A wage of around 20,000 peso a month will see you living the fresca life comfortably and is easily achievable teaching English. Venture only slightly outside of the bubble and you’ll find yourself feeling like a millionaire.
Rod Waddington from Kergunyah, Australia [CC BY-SA 2.0 (https://creativecommons.org/licenses/by-sa/2.0)]
Locals will whine about La Ciudad’s temperamental weather, but compared to the UK, Mexico City looks like the Caribbean. Sunny days occasionally wind down to late afternoon thunderstorms and the variation between summer and winter is somewhat mild.
That said, June through September brings rainy season with storms that may last an hour or two and flooding that may make your commute last much longer.
Con: The sun’s disappearing act
While the days are sunny, you may not actually see the sun.
Mexico City’s contamination problem is undoubtedly its Achilles heel. The Air Quality Index frequently hits double the acceptable levels due to the 3.6 million automobiles which traverse its roads and highways, contributing to both air pollution and traffic congestion.
The problem is only exacerbated by the city's high elevation (at 2,400m) and surrounding mountains, which act to contain the effluence produced. In a bid to control the problem, the government frequently implements a 'no hoy circulation' rule preventing a portion of its citizens from driving on certain days, greatly upsetting the fresca population.
Pro: Did I mention tacos?
We all love their Tex-Mex counterparts, but you haven’t truly appreciated a taco until you’ve sampled those found across La Ciudad de Mexico. From those hiding in baskets on street corners to gourmet fish tacos parading in Mexico’s finest restaurants, such as El Parnita in Roma Norte, you’ll never be far from your next taco.
But the fun doesn’t stop there. Away from the westernized interpretation (or defilement) of Mexican food lies the true jewel of Mexican culture; eating.
Tortilla chips sautéed in red or green salsa, smothered in cream, cheese, refried beans and crowned with un huevo estrellado (runny fried egg) will cure any mescal hangover. Richly spiced tomato-based soups peppered with crispy tortilla pieces, avocado and pork crackling present themselves as main meals, but will undoubtedly be followed by an onslaught of main courses. And quesadillas oozing with cheese and tinga de pollo (shredded chicken cooked in a sauce of red and green tomatoes, chipotle chili and onion) will always taste better in a 4am tequila haze.
There’s no denying it, Mexican cuisine will enslave your taste buds and you’ll soon find yourself joining the thousands of expats unable to ever leave…
Con: You WILL get fat
Dieting is simply impossible in Mexico City when you are constantly stalked by stands selling tortas (huge buns filled to their extremities with assorted meats) and haunted by the smell of freshly grilled pastor. Don’t bother. Buy yourself a 15 peso freshly squeezed juice, tell yourself, ‘Well, that’s my vegetable intake for the day,’ and go and eat another taco.

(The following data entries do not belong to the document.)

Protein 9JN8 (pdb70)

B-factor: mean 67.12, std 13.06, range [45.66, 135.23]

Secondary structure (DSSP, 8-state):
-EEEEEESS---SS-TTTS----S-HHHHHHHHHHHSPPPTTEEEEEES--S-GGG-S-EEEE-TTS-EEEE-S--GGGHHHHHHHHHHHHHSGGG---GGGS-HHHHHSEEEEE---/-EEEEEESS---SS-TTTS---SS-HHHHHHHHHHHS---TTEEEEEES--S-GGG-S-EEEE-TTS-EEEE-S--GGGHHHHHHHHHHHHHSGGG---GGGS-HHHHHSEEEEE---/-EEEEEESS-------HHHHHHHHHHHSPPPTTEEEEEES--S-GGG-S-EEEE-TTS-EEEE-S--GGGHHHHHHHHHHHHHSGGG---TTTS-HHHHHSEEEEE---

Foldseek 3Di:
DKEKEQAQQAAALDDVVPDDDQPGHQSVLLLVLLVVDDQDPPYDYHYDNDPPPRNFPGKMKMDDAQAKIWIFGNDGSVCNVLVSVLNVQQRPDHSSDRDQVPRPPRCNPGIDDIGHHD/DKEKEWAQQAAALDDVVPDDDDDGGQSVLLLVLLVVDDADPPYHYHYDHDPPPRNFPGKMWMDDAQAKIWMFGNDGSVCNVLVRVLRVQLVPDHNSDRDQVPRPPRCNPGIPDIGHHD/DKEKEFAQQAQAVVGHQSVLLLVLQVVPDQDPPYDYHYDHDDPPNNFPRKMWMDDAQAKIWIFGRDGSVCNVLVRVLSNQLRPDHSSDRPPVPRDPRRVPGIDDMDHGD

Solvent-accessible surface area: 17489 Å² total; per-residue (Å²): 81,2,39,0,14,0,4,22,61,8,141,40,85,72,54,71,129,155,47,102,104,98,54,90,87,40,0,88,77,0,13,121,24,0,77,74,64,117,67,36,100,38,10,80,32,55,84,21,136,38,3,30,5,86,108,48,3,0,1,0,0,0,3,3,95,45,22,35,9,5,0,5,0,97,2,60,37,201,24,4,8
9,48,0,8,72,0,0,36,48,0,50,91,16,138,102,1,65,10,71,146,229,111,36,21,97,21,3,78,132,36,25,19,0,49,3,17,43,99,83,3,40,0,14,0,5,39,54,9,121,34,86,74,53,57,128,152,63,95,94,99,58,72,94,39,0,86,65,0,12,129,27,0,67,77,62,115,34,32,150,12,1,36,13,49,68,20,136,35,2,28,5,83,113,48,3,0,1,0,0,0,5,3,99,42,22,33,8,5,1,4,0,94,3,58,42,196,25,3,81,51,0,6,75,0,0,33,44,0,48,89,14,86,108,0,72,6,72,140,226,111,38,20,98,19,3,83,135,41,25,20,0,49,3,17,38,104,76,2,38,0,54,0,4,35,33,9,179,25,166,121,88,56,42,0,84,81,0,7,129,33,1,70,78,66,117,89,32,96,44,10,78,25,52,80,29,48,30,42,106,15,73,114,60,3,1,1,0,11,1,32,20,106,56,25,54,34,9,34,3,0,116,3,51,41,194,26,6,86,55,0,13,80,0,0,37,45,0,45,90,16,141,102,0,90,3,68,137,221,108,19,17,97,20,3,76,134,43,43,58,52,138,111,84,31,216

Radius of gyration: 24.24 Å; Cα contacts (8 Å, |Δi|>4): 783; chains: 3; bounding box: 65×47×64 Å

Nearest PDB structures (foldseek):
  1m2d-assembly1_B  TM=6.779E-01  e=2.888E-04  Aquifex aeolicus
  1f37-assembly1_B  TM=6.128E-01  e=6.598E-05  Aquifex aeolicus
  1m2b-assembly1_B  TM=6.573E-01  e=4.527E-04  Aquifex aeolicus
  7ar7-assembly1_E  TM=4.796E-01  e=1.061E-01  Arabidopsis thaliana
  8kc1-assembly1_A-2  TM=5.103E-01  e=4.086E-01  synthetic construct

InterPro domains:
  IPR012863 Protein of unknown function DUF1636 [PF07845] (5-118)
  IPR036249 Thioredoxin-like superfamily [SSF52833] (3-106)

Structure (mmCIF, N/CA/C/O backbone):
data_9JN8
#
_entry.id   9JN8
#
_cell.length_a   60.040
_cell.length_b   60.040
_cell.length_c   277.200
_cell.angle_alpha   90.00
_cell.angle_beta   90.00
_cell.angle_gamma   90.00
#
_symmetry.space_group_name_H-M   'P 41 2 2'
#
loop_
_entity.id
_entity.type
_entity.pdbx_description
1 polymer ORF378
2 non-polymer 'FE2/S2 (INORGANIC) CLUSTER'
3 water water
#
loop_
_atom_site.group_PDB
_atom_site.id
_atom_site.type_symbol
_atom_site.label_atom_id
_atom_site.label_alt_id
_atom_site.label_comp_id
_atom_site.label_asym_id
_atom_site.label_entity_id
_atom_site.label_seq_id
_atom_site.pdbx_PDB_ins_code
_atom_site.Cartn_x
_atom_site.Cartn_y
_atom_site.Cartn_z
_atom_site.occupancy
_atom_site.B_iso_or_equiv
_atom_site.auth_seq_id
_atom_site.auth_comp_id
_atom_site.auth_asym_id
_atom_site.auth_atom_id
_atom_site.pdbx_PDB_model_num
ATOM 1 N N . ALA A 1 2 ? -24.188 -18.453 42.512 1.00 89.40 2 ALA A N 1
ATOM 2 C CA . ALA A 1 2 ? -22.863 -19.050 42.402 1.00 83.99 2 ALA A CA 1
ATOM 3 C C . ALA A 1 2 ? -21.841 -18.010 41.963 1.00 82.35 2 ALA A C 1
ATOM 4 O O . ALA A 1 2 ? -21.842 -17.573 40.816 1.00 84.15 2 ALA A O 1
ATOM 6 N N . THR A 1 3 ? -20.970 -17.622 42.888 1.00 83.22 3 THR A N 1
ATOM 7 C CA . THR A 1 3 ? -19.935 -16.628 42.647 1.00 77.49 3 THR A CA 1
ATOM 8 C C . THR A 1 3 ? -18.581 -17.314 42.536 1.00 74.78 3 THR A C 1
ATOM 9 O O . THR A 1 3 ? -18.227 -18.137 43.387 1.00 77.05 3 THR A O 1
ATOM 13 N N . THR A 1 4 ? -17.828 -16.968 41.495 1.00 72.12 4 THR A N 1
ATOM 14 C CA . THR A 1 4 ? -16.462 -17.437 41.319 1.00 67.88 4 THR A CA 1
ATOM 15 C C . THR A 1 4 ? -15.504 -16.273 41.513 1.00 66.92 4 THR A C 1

Pro: The element of surprise
There is a fully grown pet pig named La Chata being exercised along the street, a man with a furnace attached to a trolley and an obnoxiously loud whistle selling roasted sweet potatoes and you’ve just learnt the city’s water has been switched off for four days.

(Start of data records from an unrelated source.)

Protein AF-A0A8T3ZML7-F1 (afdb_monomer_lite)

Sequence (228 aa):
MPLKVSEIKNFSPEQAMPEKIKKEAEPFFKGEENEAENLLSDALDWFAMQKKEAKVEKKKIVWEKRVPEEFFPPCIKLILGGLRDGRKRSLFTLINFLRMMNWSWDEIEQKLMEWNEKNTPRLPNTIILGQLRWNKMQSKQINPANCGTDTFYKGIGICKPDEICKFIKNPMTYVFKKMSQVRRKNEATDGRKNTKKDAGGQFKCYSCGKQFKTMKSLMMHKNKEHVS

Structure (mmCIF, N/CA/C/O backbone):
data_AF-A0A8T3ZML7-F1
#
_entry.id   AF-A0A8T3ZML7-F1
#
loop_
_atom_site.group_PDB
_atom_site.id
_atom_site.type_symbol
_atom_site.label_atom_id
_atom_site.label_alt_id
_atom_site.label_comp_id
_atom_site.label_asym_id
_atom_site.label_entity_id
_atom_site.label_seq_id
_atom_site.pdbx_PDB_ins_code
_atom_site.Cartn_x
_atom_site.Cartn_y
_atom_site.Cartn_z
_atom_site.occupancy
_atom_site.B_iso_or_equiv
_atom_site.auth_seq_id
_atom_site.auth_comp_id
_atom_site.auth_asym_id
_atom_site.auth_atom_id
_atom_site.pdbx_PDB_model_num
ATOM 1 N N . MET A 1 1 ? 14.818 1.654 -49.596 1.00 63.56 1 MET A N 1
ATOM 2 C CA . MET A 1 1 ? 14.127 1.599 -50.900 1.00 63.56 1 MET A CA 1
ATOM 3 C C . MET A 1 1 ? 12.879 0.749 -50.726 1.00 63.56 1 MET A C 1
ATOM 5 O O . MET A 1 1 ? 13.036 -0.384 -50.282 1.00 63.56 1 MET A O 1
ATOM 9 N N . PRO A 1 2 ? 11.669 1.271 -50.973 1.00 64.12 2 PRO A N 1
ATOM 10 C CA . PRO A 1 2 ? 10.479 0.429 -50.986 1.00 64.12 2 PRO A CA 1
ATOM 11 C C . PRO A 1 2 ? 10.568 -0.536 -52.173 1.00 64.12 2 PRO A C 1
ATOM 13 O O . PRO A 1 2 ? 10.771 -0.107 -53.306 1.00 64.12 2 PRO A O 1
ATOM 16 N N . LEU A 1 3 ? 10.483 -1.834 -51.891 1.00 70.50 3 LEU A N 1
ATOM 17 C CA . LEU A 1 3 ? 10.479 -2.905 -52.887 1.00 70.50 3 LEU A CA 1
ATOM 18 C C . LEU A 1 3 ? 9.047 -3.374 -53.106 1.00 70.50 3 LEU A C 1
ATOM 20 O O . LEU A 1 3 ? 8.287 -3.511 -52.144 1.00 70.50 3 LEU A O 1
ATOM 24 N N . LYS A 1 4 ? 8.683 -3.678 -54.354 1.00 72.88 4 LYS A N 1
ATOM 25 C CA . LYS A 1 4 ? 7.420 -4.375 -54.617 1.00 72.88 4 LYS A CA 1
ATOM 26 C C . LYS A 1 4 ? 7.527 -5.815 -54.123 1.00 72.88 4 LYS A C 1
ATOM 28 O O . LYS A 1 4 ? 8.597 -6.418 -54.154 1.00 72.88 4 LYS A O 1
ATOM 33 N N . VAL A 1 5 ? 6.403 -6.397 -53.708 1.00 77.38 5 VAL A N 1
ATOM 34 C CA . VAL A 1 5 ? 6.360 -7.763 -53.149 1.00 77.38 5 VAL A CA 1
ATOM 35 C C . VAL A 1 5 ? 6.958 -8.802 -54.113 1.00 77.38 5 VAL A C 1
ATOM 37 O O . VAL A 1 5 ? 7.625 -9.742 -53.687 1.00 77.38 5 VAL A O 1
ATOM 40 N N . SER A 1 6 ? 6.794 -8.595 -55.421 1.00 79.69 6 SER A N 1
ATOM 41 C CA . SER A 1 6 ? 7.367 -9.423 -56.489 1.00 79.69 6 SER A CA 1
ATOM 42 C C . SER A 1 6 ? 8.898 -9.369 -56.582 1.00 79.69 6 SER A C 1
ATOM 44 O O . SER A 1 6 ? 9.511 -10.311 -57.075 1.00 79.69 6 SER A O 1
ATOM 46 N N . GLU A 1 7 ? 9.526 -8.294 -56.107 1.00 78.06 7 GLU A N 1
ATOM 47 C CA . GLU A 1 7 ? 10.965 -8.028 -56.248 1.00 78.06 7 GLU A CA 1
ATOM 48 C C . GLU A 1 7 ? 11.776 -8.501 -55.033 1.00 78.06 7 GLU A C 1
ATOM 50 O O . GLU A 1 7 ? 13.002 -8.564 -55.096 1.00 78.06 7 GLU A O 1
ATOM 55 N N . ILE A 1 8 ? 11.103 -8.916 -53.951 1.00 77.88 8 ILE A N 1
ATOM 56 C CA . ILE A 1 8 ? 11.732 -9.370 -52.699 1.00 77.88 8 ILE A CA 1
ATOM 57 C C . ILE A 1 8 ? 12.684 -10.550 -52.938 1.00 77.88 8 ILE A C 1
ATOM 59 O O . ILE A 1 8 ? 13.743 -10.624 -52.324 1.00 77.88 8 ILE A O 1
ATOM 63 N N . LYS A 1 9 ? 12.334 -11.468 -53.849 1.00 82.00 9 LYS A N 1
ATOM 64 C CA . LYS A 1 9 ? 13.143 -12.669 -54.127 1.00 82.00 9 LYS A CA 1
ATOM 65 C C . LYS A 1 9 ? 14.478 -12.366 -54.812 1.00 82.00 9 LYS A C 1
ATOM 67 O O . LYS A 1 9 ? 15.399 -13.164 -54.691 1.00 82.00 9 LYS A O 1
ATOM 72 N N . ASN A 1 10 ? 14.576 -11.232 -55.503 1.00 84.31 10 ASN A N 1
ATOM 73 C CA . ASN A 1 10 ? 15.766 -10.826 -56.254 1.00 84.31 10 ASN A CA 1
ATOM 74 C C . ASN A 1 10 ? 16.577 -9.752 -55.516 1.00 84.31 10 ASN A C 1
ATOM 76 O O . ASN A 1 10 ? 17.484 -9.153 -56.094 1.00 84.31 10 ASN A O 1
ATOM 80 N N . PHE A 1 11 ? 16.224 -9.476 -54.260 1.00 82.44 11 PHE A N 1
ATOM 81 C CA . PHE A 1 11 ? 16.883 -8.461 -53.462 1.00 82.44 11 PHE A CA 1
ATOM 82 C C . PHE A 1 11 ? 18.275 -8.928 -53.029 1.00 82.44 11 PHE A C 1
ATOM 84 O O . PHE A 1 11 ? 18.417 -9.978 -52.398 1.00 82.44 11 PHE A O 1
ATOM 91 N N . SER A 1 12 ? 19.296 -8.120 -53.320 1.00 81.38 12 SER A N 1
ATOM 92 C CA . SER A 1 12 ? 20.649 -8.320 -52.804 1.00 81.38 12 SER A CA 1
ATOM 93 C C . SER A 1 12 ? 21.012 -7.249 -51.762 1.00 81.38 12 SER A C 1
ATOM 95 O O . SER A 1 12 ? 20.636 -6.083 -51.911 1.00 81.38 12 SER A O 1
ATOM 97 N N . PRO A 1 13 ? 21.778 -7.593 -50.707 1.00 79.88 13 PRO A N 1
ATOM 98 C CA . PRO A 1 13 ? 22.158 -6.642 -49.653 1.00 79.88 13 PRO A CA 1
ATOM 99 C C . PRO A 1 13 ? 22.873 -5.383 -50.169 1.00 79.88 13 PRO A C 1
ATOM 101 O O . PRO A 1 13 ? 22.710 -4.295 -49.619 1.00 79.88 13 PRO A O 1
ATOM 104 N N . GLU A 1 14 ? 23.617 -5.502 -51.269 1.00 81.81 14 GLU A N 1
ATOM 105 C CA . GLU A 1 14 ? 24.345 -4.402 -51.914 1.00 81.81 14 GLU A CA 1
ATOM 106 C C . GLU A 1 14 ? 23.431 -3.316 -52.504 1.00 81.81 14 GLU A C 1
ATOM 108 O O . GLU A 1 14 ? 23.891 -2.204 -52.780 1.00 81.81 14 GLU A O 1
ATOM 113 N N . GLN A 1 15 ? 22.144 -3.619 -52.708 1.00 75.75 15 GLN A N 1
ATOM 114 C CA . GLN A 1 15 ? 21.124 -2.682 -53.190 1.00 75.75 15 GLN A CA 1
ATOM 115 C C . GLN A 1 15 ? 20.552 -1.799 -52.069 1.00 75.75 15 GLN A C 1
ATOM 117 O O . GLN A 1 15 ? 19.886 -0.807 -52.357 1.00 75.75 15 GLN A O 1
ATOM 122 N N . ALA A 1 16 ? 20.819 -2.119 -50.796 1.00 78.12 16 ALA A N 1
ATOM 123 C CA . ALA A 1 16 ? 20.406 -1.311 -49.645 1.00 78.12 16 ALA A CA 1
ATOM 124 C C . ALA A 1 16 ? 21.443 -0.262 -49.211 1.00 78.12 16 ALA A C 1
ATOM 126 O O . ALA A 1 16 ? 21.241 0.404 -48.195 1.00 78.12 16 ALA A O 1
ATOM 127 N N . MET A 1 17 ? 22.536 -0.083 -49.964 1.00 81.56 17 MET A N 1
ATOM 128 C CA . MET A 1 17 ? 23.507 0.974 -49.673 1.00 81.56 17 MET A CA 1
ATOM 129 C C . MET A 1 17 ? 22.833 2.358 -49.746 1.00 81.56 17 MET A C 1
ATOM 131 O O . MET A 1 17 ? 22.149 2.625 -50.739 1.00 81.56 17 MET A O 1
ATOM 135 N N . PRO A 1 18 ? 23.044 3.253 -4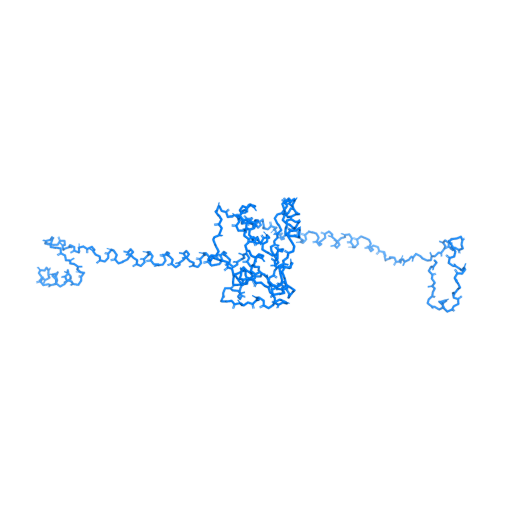8.758 1.00 76.44 18 PRO A N 1
ATOM 136 C CA . PRO A 1 18 ? 22.411 4.576 -48.711 1.00 76.44 18 PRO A CA 1
ATOM 137 C C . PRO A 1 18 ? 22.576 5.398 -49.994 1.00 76.44 18 PRO A C 1
ATOM 139 O O . PRO A 1 18 ? 21.652 6.086 -50.416 1.00 76.44 18 PRO A O 1
ATOM 142 N N . GLU A 1 19 ? 23.728 5.264 -50.651 1.00 80.62 19 GLU A N 1
ATOM 143 C CA . GLU A 1 19 ? 24.082 5.961 -51.893 1.00 80.62 19 GLU A CA 1
ATOM 144 C C . GLU A 1 19 ? 23.280 5.489 -53.116 1.00 80.62 19 GLU A C 1
ATOM 146 O O . GLU A 1 19 ? 23.109 6.237 -54.075 1.00 80.62 19 GLU A O 1
ATOM 151 N N . LYS A 1 20 ? 22.759 4.255 -53.089 1.00 75.12 20 LYS A N 1
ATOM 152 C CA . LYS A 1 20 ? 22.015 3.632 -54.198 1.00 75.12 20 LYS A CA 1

Con: You never know what’s around the corner.
It may just be a bus… This is not the country to be in caught in without health insurance. Mexico’s public health care system is slow and underfunded making private health care a must.
If you, like many other immigrants to the country are cheating the system and living off an easily obtainable tourist visa and simply skipping over the border every six months, travel insurance is your best and only option.
Ready to join?
Mexico City is a whirlwind that can only be tamed by embracing its extravagance. Searching for reality within the maze will only leave you lost and confused.
Close your eyes and eat whatever they give you. Drink mescal until everything that felt weird feels normal. Take the metro and dance with the mariachis. And don’t be surprised if you find yourself never wanting to leave the circus.